Endergonik Reaksiyonda Aktivasyon Enerjisi

Posted on
Yazar: Judy Howell
Yaratılış Tarihi: 25 Temmuz 2021
Güncelleme Tarihi: 23 Nisan 2024
Anonim
Endergonik, Eksergonik, Ekzotermik ve Endotermik Tepkimeler (Biyoloji / Enerji ve Enzimler)
Video: Endergonik, Eksergonik, Ekzotermik ve Endotermik Tepkimeler (Biyoloji / Enerji ve Enzimler)

İçerik

Kimyasal bir tepkimede, tepkenler adı verilen başlangıç ​​malzemeleri ürünlere dönüştürülür. Tüm kimyasal reaksiyonlar, aktivasyon enerjisi olarak adlandırılan bir başlangıç ​​enerji girişi gerektirse de, bazı reaksiyonlar, çevreye net bir enerji salınımına neden olur ve diğerleri, çevreden net bir enerji emilimine yol açar. İkinci duruma endergonik reaksiyon denir.

Reaksiyon Enerjisi

Kimyacılar reaksiyon kabını "sistem" ve evrendeki her şeyi "çevre" olarak tanımlarlar. Bu nedenle, bir endergonik reaksiyon çevreden enerji emdiğinde, sisteme enerji girer. Karşıt tip, enerjinin çevreye salındığı ekzonomik bir reaksiyondur.

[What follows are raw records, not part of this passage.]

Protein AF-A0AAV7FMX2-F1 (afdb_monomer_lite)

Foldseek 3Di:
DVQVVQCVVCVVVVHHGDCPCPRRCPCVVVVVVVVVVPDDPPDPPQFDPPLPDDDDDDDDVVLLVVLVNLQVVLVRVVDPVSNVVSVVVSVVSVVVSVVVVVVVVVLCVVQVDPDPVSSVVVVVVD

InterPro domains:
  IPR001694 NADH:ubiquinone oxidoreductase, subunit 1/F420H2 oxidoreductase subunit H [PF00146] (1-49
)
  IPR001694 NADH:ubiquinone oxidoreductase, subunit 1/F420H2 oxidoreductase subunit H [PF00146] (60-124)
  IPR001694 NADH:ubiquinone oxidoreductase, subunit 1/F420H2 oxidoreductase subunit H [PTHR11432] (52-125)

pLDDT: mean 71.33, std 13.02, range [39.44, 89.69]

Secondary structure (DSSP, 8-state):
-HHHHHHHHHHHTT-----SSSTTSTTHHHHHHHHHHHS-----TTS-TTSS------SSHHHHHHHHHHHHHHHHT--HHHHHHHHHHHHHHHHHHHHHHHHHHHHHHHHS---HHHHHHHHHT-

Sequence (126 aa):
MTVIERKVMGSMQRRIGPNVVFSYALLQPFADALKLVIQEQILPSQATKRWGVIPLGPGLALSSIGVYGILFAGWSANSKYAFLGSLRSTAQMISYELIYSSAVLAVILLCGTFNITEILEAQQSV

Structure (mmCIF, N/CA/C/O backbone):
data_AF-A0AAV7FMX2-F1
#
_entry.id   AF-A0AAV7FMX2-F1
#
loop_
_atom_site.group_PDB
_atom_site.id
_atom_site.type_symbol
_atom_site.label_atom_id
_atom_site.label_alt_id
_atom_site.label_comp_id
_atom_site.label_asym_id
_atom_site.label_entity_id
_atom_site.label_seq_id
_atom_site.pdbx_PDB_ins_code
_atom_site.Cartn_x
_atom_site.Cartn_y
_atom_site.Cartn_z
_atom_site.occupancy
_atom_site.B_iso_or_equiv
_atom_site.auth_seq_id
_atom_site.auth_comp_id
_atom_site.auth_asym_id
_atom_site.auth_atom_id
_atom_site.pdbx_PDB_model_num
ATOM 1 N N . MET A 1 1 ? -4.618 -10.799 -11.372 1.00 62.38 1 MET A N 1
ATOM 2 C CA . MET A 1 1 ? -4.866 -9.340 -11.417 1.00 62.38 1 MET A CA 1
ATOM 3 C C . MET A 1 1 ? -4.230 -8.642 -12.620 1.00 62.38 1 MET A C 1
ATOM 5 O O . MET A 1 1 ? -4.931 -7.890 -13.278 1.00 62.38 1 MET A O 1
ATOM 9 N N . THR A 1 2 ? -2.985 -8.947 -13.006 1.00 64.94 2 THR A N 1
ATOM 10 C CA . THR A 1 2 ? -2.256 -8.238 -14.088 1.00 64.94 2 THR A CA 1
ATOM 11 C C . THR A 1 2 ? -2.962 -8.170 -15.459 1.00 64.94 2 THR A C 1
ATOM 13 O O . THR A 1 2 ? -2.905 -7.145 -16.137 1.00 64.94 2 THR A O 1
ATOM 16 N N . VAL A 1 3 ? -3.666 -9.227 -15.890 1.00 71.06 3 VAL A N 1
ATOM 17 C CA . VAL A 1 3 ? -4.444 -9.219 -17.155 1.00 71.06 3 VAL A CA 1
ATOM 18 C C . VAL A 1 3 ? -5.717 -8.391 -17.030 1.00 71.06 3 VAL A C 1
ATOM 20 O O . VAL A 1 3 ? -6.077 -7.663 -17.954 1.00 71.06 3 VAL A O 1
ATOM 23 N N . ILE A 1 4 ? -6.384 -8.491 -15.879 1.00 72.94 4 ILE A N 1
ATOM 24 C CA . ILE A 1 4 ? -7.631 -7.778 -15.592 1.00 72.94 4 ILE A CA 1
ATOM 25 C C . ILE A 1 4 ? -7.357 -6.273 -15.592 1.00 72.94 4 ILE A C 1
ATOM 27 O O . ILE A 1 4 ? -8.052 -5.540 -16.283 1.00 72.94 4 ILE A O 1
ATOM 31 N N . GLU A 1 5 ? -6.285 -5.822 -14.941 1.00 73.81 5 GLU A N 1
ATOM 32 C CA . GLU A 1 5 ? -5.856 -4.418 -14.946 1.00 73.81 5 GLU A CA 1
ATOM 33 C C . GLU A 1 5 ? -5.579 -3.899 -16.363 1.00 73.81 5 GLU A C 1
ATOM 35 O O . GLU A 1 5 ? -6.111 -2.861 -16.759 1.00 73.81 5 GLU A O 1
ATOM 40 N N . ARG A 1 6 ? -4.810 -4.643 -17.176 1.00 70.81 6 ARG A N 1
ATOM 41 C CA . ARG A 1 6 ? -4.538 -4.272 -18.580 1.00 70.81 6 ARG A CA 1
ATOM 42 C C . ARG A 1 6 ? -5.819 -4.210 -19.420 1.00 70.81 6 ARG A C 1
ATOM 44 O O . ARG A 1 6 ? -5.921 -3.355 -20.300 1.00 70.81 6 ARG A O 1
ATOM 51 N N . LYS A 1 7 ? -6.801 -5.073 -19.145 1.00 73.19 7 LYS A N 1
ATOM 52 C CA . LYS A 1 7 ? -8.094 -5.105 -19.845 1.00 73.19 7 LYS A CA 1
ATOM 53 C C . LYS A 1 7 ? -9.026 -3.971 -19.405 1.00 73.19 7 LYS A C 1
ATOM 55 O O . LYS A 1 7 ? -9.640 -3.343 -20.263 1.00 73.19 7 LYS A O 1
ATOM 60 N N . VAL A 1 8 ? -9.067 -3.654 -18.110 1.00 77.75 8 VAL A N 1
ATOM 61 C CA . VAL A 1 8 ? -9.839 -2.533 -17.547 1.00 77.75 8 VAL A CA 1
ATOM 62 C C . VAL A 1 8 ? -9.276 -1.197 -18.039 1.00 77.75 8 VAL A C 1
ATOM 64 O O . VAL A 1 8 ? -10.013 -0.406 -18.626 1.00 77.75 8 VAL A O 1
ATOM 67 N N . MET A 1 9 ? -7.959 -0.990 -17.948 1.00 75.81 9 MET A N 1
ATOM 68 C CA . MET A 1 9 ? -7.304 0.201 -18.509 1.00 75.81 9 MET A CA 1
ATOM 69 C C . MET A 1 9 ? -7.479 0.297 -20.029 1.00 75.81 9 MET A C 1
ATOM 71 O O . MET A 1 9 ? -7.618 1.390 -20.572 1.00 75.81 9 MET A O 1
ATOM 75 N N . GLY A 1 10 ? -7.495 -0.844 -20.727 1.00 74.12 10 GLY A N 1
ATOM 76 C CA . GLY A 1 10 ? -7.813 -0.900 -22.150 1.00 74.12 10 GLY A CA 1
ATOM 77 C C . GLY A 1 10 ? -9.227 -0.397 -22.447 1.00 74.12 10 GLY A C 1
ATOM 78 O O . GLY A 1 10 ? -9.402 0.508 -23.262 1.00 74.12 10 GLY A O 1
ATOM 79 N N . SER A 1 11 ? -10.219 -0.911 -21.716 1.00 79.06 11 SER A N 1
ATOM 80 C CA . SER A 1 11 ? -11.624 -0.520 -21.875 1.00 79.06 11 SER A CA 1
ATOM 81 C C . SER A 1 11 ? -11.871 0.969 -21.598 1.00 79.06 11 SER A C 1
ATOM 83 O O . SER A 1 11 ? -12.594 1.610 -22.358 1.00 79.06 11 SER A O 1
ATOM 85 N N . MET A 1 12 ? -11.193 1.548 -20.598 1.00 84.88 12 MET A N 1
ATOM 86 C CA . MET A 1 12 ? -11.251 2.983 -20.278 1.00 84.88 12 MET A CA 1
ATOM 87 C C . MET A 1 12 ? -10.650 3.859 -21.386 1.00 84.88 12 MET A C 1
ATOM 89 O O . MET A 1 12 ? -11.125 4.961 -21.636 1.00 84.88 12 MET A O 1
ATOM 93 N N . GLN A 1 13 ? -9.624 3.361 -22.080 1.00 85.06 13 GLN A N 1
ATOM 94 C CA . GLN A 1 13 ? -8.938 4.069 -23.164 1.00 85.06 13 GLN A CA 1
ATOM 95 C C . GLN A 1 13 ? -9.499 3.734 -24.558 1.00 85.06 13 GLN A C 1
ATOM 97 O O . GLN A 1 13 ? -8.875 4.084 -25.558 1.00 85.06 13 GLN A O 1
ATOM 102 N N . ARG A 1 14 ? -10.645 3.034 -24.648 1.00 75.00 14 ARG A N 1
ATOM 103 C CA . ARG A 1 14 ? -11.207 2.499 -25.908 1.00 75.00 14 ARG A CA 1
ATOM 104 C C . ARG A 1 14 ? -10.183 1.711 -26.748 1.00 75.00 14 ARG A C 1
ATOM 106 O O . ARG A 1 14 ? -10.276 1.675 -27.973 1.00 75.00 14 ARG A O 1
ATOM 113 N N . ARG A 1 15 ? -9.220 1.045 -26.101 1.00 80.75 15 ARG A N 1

Herhangi bir reaksiyonun ilk kısmı, reaksiyon tipi ne olursa olsun, daima enerji gerektirir. Yanan odun ısı yayar ve kendiliğinden bir kez başladıktan sonra kendiliğinden meydana gelse de, işlemi enerji ekleyerek başlatmanız gerekir. Odun yakmaya başlamak için eklediğiniz alev, aktivasyon enerjisi sağlar.

Aktivasyon Enerjisi

Reaktif taraftan kimyasal denklemin ürün tarafına geçmek için, aktivasyon enerji bariyerini aşmanız gerekir. Her bireysel reaksiyonun karakteristik bir bariyer boyutu vardır. Bariyerin tepkimesinin endergonik mi yoksa ekzonomik mi olduğu ile ilgisi yoktur; örneğin, ekzonomik bir reaksiyon çok yüksek bir aktivasyon enerji bariyerine sahip olabilir veya bunun tersi olabilir.

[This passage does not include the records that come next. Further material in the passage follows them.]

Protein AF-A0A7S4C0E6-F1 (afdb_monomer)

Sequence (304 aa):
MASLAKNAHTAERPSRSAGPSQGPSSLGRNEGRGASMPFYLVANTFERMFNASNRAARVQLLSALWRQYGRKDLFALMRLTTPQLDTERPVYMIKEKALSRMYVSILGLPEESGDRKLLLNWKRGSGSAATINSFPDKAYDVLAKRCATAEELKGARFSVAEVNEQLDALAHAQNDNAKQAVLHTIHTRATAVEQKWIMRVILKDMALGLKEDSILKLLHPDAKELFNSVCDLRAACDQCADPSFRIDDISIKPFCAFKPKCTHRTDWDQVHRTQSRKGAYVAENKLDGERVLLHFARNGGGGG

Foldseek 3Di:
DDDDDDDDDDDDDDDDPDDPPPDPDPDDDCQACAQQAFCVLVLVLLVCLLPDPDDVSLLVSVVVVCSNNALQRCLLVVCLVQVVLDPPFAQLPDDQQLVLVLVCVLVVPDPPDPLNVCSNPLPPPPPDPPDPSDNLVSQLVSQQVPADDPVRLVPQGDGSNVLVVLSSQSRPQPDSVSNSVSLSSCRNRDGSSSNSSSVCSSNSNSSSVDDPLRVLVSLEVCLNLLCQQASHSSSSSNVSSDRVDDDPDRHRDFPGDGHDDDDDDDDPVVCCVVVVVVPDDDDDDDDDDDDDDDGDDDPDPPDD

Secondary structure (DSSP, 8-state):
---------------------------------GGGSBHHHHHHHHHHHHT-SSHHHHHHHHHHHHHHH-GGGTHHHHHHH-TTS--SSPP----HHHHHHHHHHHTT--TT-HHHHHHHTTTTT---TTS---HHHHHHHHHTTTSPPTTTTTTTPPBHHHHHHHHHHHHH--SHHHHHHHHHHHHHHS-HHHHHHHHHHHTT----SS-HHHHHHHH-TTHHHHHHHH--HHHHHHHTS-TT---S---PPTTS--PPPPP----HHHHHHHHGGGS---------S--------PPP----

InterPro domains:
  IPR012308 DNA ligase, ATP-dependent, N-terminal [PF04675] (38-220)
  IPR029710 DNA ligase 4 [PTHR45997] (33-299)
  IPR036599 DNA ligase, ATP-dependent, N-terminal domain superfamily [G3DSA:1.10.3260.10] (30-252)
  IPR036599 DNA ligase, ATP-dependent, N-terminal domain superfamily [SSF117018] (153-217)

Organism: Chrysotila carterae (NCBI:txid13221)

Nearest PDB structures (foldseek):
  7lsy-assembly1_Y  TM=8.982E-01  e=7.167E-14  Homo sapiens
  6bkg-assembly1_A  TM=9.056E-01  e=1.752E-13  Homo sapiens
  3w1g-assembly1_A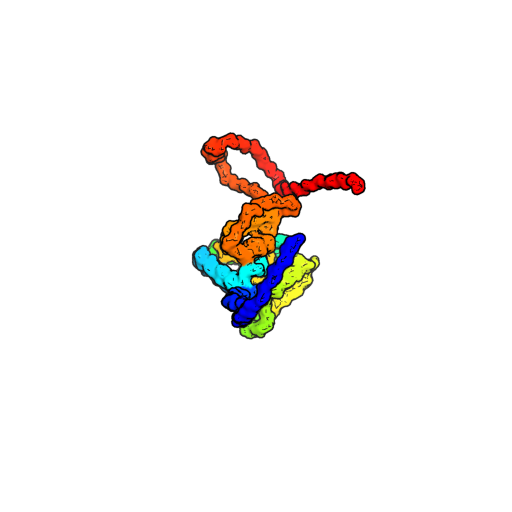  TM=8.733E-01  e=3.274E-13  Homo sapiens
  6bkf-assembly1_A  TM=8.870E-01  e=5.352E-13  Homo sapiens
  3w1b-assembly1_A  TM=8.537E-01  e=1.251E-12  Homo sapiens

Structure (mmCIF, N/CA/C/O backbone):
data_AF-A0A7S4C0E6-F1
#
_entry.id   AF-A0A7S4C0E6-F1
#
loop_
_atom_site.group_PDB
_atom_site.id
_atom_site.type_symbol
_atom_site.label_atom_id
_atom_site.label_alt_id
_atom_site.label_comp_id
_atom_site.label_asym_id
_atom_site.label_entity_id
_atom_site.label_seq_id
_atom_site.pdbx_PDB_ins_code
_atom_site.Cartn_x
_atom_site.Cartn_y
_atom_site.Cartn_z
_atom_site.occupancy
_atom_site.B_iso_or_equiv
_atom_site.auth_seq_id
_atom_site.auth_comp_id
_atom_site.auth_asym_id
_atom_site.auth_atom_id
_atom_site.pdbx_PDB_model_num
ATOM 1 N N . MET A 1 1 ? -1.731 -63.372 -65.537 1.00 35.91 1 MET A N 1
ATOM 2 C CA . MET A 1 1 ? -1.435 -64.815 -65.651 1.00 35.91 1 MET A CA 1
ATOM 3 C C . MET A 1 1 ? -1.164 -65.358 -64.252 1.00 35.91 1 MET A C 1
ATOM 5 O O . MET A 1 1 ? -0.155 -64.967 -63.691 1.00 35.91 1 MET A O 1
ATOM 9 N N . ALA A 1 2 ? -2.098 -66.174 -63.733 1.00 36.53 2 ALA A N 1
ATOM 10 C CA . ALA A 1 2 ? -2.054 -67.048 -62.537 1.00 36.53 2 ALA A CA 1
ATOM 11 C C . ALA A 1 2 ? -1.683 -66.393 -61.180 1.00 36.53 2 ALA A C 1
ATOM 13 O O . ALA A 1 2 ? -0.564 -65.949 -60.986 1.00 36.53 2 ALA A O 1
ATOM 14 N N . SER A 1 3 ? -2.594 -66.183 -60.220 1.00 27.89 3 SER A N 1
ATOM 15 C CA . SER A 1 3 ? -3.382 -67.151 -59.424 1.00 27.89 3 SER A CA 1
ATOM 16 C C . SER A 1 3 ? -2.539 -68.223 -58.730 1.00 27.89 3 SER A C 1
ATOM 18 O O . SER A 1 3 ? -2.034 -69.117 -59.401 1.00 27.89 3 SER A O 1
ATOM 20 N N . LEU A 1 4 ? -2.471 -68.173 -57.392 1.00 33.66 4 LEU A N 1
ATOM 21 C CA . LEU A 1 4 ? -2.924 -69.276 -56.532 1.00 33.66 4 LEU A CA 1
ATOM 22 C C . LEU A 1 4 ? -2.889 -68.885 -55.047 1.00 33.66 4 LEU A C 1
ATOM 24 O O . LEU A 1 4 ? -1.849 -68.576 -54.472 1.00 33.66 4 LEU A O 1
ATOM 28 N N . ALA A 1 5 ? -4.073 -68.938 -54.444 1.00 35.88 5 ALA A N 1
ATOM 29 C CA . ALA A 1 5 ? -4.315 -68.879 -53.014 1.00 35.88 5 ALA A CA 1
ATOM 30 C C . ALA A 1 5 ? -3.990 -70.222 -52.340 1.00 35.88 5 ALA A C 1
ATOM 32 O O . ALA A 1 5 ? -4.247 -71.277 -52.920 1.00 35.88 5 ALA A O 1
ATOM 33 N N . LYS A 1 6 ? -3.556 -70.179 -51.074 1.00 38.03 6 LYS A N 1
ATOM 34 C CA . LYS A 1 6 ? -3.815 -71.230 -50.078 1.00 38.03 6 LYS A CA 1
ATOM 35 C C . LYS A 1 6 ? -4.065 -70.589 -48.710 1.00 38.03 6 LYS A C 1
ATOM 37 O O . LYS A 1 6 ? -3.175 -69.985 -48.125 1.00 38.03 6 LYS A O 1
ATOM 42 N N . ASN A 1 7 ? -5.298 -70.744 -48.234 1.00 33.31 7 ASN A N 1
ATOM 43 C CA . ASN A 1 7 ? -5.705 -70.589 -46.839 1.00 33.31 7 ASN A CA 1
ATOM 44 C C . ASN A 1 7 ? -5.341 -71.860 -46.060 1.00 33.31 7 ASN A C 1
ATOM 46 O O . ASN A 1 7 ? -5.533 -72.946 -46.604 1.00 33.31 7 ASN A O 1
ATOM 50 N N . ALA A 1 8 ? -4.952 -71.725 -44.785 1.00 34.03 8 ALA A N 1
ATOM 51 C CA . ALA A 1 8 ? -5.519 -72.505 -43.673 1.00 34.03 8 ALA A CA 1
ATOM 52 C C . ALA A 1 8 ? -4.953 -72.083 -42.293 1.00 34.03 8 ALA A C 1
ATOM 54 O O . ALA A 1 8 ? -3.772 -72.247 -42.018 1.00 34.03 8 ALA A O 1
ATOM 55 N N . HIS A 1 9 ? -5.876 -71.622 -41.441 1.00 31.91 9 HIS A N 1
ATOM 56 C CA . HIS A 1 9 ? -6.104 -72.012 -40.037 1.00 31.91 9 HIS A CA 1
ATOM 57 C C . HIS A 1 9 ? -5.212 -71.519 -38.866 1.00 31.91 9 HIS A C 1
ATOM 59 O O . HIS A 1 9 ? -4.134 -72.028 -38.588 1.00 31.91 9 HIS A O 1
ATOM 65 N N . THR A 1 10 ? -5.840 -70.606 -38.100 1.00 32.62 10 THR A N 1
ATOM 66 C CA . THR A 1 10 ? -6.097 -70.619 -36.636 1.00 32.62 10 THR A CA 1
ATOM 67 C C . THR A 1 10 ? -4.941 -70.665 -35.635 1.00 32.62 10 THR A C 1
ATOM 69 O O . THR A 1 10 ? -4.379 -71.720 -35.371 1.00 32.62 10 THR A O 1
ATOM 72 N N . ALA A 1 11 ? -4.771 -69.553 -34.908 1.00 33.06 11 ALA A N 1
ATOM 73 C CA . ALA A 1 11 ? -4.775 -69.535 -33.440 1.00 33.06 11 ALA A CA 1
ATOM 74 C C . ALA A 1 11 ? -5.039 -68.101 -32.945 1.00 33.06 11 ALA A C 1
ATOM 76 O O . ALA A 1 11 ? -4.212 -67.204 -33.107 1.00 33.06 11 ALA A O 1
ATOM 77 N N . GLU A 1 12 ? -6.218 -67.890 -32.364 1.00 30.41 12 GLU A N 1
ATOM 78 C CA . GLU A 1 12 ? -6.613 -66.661 -31.680 1.00 30.41 12 GLU A CA 1
ATOM 79 C C . GLU A 1 12 ? -5.699 -66.389 -30.471 1.00 30.41 12 GLU A C 1
ATOM 81 O O . GLU A 1 12 ? -5.447 -67.269 -29.646 1.00 30.41 12 GLU A O 1
ATOM 86 N N . ARG A 1 13 ? -5.228 -65.145 -30.330 1.00 37.09 13 ARG A N 1
ATOM 87 C CA . ARG A 1 13 ? -4.718 -64.604 -29.061 1.00 37.09 13 ARG A CA 1
ATOM 88 C C . ARG A 1 13 ? -5.614 -63.435 -28.652 1.00 37.09 13 ARG A C 1
ATOM 90 O O . ARG A 1 13 ? -5.805 -62.533 -29.466 1.00 37.09 13 ARG A O 1
ATOM 97 N N . PRO A 1 14 ? -6.147 -63.409 -27.421 1.00 36.59 14 PRO A N 1
ATOM 98 C CA . PRO A 1 14 ? -7.065 -62.360 -27.009 1.00 36.59 14 PRO A CA 1
ATOM 99 C C . PRO A 1 14 ? -6.333 -61.024 -26.848 1.00 36.59 14 PRO A C 1
ATOM 101 O O . PRO A 1 14 ? -5.326 -60.908 -26.143 1.00 36.59 14 PRO A O 1
ATOM 104 N N . SER A 1 15 ? -6.886 -60.004 -27.499 1.00 35.31 15 SER A N 1
ATOM 105 C CA . SER A 1 15 ? -6.561 -58.594 -27.328 1.00 35.31 15 SER A CA 1
ATOM 106 C C . SER A 1 15 ? -6.823 -58.167 -25.882 1.00 35.31 15 SER A C 1
ATOM 108 O O . SER A 1 15 ? -7.974 -58.078 -25.451 1.00 35.31 15 SER A O 1
ATOM 110 N N . ARG A 1 16 ? -5.764 -57.869 -25.122 1.00 36.38 16 ARG A N 1
ATOM 111 C CA . ARG A 1 16 ? -5.897 -57.112 -23.874 1.00 36.38 16 ARG A CA 1
ATOM 112 C C . ARG A 1 16 ? -6.262 -55.675 -24.235 1.00 36.38 16 ARG A C 1
ATOM 114 O O . ARG A 1 16 ? -5.432 -54.932 -24.749 1.00 36.38 16 ARG A O 1
ATOM 121 N N . SER A 1 17 ? -7.509 -55.306 -23.968 1.00 36.53 17 SER A N 1
ATOM 122 C CA . SER A 1 17 ? -7.972 -53.924 -23.941 1.00 36.53 17 SER A CA 1
ATOM 123 C C . SER A 1 17 ? -7.106 -53.125 -22.965 1.00 36.53 17 SER A C 1
ATOM 125 O O . SER A 1 17 ? -7.140 -53.369 -21.756 1.00 36.53 17 SER A O 1
ATOM 127 N N . ALA A 1 18 ? -6.317 -52.187 -23.484 1.00 37.56 18 ALA A N 1
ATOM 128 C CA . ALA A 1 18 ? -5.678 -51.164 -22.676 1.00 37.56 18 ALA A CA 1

Bazı reaksiyonlar birçok aşamada gerçekleşir ve her adım üstesinden gelmek için kendi aktivasyon enerji bariyerine sahiptir.

Örnekler

Sentetik reaksiyonlar endergonik olma eğilimindedir ve molekülleri parçalayan reaksiyonlar eksergonik olma eğilimindedir. Örneğin, bir protein yapmak için katılan amino asitlerin işlemi ve fotosentez sırasında karbondioksitten glikoz oluşumu hem endergonik reaksiyonlardır. Bu, daha büyük yapılar inşa eden işlemlerin enerji gerektirmesi muhtemel olduğu için anlamlıdır. Tersine reaksiyon - örneğin, glikozun karbondioksit ve suya hücresel olarak solunması - exergonic bir işlemdir.

Katalizörler

Katalizörler bir reaksiyonun aktivasyon enerji bariyerini azaltabilir. Bunu, reaktan ve ürün moleküllerinin arasında bulunan ara yapıyı stabilize ederek dönüşümünü kolaylaştırarak yaparlar. Temel olarak, katalizör reaktiflere geçmesi için daha düşük enerjili bir "tünel" verir ve böylece aktivasyon enerji bariyerinin ürün tarafına geçmesini kolaylaştırır. Pek çok katalizör türü vardır, ancak en iyi bilinenlerden bazıları biyoloji dünyasının katalizörleri olan enzimlerdir.

Reaksiyon Kendiliğindenliği

Aktivasyon enerji bariyerinden bağımsız olarak, yalnızca ekzonomik reaksiyonlar kendiliğinden meydana gelir, çünkü enerji verirler. Yine de, her ikimiz de endergonik süreç olan kaslarımızı inşa etmemiz ve vücudumuzu onarmamız gerekiyor. Endergonik bir işlemi, reaktifler ve ürünler arasındaki enerji farkına uyması için yeterli enerji sağlayan ekzonomik bir işlemle birleştirerek sürdürebiliriz.